UPON IMPERFECTIONS.
"Some people have so high an opinion of their own perfection that should they discover any failings or imperfections in themselves they are thrown into despair. They are like people so anxious about their health that the slightest illness alarms them, and who take so many precautions to preserve this precious health that in the end they ruin it."

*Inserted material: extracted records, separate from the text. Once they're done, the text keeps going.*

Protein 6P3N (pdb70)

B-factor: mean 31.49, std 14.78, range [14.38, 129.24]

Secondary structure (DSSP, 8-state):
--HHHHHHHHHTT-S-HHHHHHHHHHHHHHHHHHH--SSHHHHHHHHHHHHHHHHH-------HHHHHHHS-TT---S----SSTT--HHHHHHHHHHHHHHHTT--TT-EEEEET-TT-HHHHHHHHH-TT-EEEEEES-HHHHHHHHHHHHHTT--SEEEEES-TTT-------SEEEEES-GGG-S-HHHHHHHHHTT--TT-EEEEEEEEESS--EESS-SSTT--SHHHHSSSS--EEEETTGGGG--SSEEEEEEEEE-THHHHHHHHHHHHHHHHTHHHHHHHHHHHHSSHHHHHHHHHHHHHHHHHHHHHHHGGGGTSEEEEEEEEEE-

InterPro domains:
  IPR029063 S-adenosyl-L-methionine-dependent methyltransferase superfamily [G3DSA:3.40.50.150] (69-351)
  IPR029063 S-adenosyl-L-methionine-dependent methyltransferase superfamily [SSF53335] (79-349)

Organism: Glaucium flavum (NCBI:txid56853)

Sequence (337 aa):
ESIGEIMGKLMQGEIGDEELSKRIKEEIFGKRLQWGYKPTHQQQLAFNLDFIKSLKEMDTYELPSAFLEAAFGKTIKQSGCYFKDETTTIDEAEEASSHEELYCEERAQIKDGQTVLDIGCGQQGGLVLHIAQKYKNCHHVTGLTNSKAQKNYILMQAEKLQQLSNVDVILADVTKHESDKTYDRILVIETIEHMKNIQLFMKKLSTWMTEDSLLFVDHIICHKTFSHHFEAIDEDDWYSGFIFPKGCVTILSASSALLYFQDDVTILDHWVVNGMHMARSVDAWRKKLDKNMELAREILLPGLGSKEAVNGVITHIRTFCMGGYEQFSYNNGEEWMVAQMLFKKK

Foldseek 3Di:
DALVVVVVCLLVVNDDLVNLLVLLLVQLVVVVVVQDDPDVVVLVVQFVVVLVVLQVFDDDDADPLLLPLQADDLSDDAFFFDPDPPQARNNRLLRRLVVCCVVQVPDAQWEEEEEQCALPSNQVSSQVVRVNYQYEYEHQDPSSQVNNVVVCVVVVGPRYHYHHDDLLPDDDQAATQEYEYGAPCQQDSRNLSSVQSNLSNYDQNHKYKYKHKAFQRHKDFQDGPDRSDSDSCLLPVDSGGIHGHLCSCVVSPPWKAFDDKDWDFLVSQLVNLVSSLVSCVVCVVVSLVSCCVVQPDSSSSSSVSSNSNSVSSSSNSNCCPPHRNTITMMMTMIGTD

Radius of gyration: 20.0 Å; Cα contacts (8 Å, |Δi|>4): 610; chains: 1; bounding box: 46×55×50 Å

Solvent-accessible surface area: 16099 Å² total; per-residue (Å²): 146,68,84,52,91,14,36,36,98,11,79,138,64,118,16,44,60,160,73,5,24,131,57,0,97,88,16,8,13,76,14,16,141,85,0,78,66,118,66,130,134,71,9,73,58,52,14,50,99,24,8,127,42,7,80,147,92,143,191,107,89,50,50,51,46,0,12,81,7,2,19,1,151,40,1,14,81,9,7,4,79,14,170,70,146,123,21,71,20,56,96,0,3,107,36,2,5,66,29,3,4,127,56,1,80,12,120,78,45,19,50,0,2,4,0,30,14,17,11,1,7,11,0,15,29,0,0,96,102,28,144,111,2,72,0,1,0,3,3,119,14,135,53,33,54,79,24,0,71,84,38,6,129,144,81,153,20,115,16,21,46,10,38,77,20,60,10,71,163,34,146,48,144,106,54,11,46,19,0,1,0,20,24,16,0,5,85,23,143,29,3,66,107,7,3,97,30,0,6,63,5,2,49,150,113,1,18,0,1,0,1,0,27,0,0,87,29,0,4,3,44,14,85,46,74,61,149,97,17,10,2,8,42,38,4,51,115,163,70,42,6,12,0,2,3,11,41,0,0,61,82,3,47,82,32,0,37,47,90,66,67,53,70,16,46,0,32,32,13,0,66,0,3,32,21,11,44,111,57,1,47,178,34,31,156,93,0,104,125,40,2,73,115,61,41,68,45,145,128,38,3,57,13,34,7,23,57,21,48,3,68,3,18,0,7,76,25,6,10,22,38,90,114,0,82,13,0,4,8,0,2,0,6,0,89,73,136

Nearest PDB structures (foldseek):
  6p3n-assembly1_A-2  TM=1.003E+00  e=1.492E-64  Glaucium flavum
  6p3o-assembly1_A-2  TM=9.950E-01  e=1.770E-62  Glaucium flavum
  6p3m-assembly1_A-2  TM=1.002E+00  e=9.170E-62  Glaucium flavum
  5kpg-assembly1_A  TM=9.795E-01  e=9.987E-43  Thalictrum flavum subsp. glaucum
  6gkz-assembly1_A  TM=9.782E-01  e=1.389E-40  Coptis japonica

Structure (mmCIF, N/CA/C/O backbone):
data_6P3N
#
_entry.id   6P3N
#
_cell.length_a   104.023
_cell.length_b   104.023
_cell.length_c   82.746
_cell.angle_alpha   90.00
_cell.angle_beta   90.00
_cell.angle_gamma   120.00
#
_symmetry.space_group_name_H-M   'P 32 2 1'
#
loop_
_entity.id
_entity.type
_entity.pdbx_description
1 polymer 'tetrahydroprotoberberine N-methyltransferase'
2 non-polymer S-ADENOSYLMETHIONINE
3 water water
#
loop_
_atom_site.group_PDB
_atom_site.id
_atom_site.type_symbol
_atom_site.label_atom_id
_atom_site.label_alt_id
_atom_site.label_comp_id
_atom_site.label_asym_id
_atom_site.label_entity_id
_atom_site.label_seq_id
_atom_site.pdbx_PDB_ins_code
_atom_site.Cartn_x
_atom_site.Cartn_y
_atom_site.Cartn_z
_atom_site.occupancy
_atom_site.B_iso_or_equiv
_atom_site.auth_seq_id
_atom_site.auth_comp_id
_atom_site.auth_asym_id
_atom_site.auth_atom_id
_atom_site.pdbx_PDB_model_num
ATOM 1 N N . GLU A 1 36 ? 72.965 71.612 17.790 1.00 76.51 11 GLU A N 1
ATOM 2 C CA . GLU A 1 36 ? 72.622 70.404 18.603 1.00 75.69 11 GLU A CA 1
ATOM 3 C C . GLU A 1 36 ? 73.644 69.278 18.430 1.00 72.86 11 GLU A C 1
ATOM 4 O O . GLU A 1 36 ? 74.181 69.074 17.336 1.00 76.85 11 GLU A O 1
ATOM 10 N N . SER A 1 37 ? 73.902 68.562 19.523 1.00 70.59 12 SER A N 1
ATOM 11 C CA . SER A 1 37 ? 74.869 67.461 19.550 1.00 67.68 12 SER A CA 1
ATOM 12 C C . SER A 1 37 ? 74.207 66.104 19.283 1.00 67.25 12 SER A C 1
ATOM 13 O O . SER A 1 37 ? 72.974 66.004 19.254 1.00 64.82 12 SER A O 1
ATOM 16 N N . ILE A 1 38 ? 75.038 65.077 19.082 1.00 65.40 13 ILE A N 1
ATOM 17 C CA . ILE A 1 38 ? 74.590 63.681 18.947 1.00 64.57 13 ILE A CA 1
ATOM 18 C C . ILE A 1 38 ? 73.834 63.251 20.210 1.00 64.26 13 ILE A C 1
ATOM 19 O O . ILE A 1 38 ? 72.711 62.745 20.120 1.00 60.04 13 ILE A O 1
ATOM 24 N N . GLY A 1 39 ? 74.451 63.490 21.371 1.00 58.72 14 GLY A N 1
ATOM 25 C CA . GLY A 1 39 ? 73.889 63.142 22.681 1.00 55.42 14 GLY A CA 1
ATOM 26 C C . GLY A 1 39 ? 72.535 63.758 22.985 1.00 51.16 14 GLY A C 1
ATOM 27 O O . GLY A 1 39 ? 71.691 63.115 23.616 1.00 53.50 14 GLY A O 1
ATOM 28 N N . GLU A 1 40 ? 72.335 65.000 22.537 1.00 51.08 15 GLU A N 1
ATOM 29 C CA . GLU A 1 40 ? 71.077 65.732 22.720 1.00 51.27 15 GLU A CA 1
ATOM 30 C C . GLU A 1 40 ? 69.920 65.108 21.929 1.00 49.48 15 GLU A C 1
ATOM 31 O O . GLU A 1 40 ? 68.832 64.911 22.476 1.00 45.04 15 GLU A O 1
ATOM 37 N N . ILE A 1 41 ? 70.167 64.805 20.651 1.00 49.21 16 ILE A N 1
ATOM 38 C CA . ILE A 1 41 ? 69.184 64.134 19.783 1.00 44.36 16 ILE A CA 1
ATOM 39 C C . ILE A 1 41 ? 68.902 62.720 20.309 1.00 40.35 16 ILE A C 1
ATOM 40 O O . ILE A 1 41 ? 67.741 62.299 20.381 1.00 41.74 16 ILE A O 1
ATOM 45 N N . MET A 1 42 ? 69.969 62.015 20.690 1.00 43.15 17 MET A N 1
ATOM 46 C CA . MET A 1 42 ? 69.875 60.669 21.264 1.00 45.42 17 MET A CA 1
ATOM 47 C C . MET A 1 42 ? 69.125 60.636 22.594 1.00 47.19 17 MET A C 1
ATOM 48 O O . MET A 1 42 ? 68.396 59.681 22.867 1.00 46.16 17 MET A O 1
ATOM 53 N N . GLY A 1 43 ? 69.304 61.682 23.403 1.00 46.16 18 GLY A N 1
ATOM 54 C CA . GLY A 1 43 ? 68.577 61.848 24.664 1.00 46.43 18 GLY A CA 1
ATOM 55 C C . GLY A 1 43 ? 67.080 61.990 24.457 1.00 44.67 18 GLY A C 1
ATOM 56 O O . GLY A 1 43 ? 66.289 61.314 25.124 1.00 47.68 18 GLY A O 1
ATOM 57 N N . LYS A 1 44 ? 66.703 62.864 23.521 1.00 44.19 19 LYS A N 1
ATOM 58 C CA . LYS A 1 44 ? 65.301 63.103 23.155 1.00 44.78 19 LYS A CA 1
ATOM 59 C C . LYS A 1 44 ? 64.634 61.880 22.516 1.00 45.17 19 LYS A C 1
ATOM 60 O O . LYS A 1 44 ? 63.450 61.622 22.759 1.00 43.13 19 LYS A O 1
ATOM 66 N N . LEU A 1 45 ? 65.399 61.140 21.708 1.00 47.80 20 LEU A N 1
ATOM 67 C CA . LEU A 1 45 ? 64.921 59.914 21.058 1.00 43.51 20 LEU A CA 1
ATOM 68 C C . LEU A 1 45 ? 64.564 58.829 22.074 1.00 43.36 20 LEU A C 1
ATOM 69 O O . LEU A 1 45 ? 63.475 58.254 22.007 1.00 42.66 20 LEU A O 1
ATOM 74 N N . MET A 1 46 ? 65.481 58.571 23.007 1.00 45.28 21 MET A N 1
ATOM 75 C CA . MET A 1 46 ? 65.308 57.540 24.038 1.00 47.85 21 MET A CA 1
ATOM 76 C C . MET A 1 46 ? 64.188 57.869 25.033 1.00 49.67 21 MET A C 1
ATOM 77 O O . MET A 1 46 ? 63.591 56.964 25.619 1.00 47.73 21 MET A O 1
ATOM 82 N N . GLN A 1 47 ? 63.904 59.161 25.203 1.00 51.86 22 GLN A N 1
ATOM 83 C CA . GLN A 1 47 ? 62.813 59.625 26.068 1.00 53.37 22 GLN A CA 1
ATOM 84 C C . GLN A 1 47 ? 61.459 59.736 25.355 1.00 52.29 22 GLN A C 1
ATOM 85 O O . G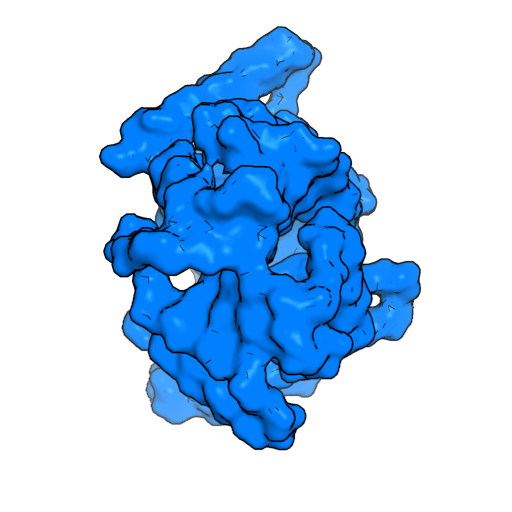LN A 1 47 ? 60.448 60.075 25.980 1.00 49.70 22 GLN A O 1
ATOM 91 N N . GLY A 1 48 ? 61.449 59.437 24.054 1.00 53.00 23 GLY A N 1
ATOM 92 C CA . GLY A 1 48 ? 60.236 59.489 23.232 1.00 49.21 23 GLY A CA 1
ATOM 93 C C . GLY A 1 48 ? 59.726 60.896 22.979 1.00 49.74 23 GLY A C 1
ATOM 94 O O . GLY A 1 48 ? 58.519 61.103 22.817 1.00 53.44 23 GLY A O 1
ATOM 95 N N . GLU A 1 49 ? 60.650 61.856 22.942 1.00 47.27 24 GLU A N 1
ATOM 96 C CA . GLU A 1 49 ? 60.329 63.274 22.753 1.00 48.56 24 GLU A CA 1
ATOM 97 C C . GLU A 1 49 ? 60.316 63.708 21.282 1.00 47.43 24 GLU A C 1
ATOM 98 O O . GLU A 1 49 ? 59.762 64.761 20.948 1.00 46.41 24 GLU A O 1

Our Blessed Father wished us to profit, not only by our tribulations, but also by our imperfections, and that these latter should serve to establish and settle us in a courageous humility, and make us hope, even against hope, and in spite of the most discouraging appearances. "In this way," he said, "we draw our healing and help from the very hand of our adversaries." To a person who was troubled at her imperfections, he wrote thus: "We should, indeed, like to be without imperfections, but, my dearest daughter, we must submit patiently to the trial of having a human, rather than an angelic, nature. Our imperfections ought not, indeed, to please us; on the contrary, we should say with the holy Apostle: Unhappy man, that I am, who shall deliver me from the body of this death![1] But, at the same time, they ought not to astonish us, nor to discourage us: we should draw from them submission, humility, and mistrust of ourselves; never discouragement and loss of heart, far less distrust of God's love for us; for though He loves not our imperfections and venial sins, He loves us, in spite of them.
"The weakness and backwardness of a child displeases its mother, but she does not for that reason love it less. On the contrary, she loves it more fondly, because she compassionates it. So, too, is it with God, who cannot, as I have said, love our imperfections and venial sins, but never ceases to love us, so that David with reason cries out to Him: Have mercy on me, O Lord, for I am weak."[2]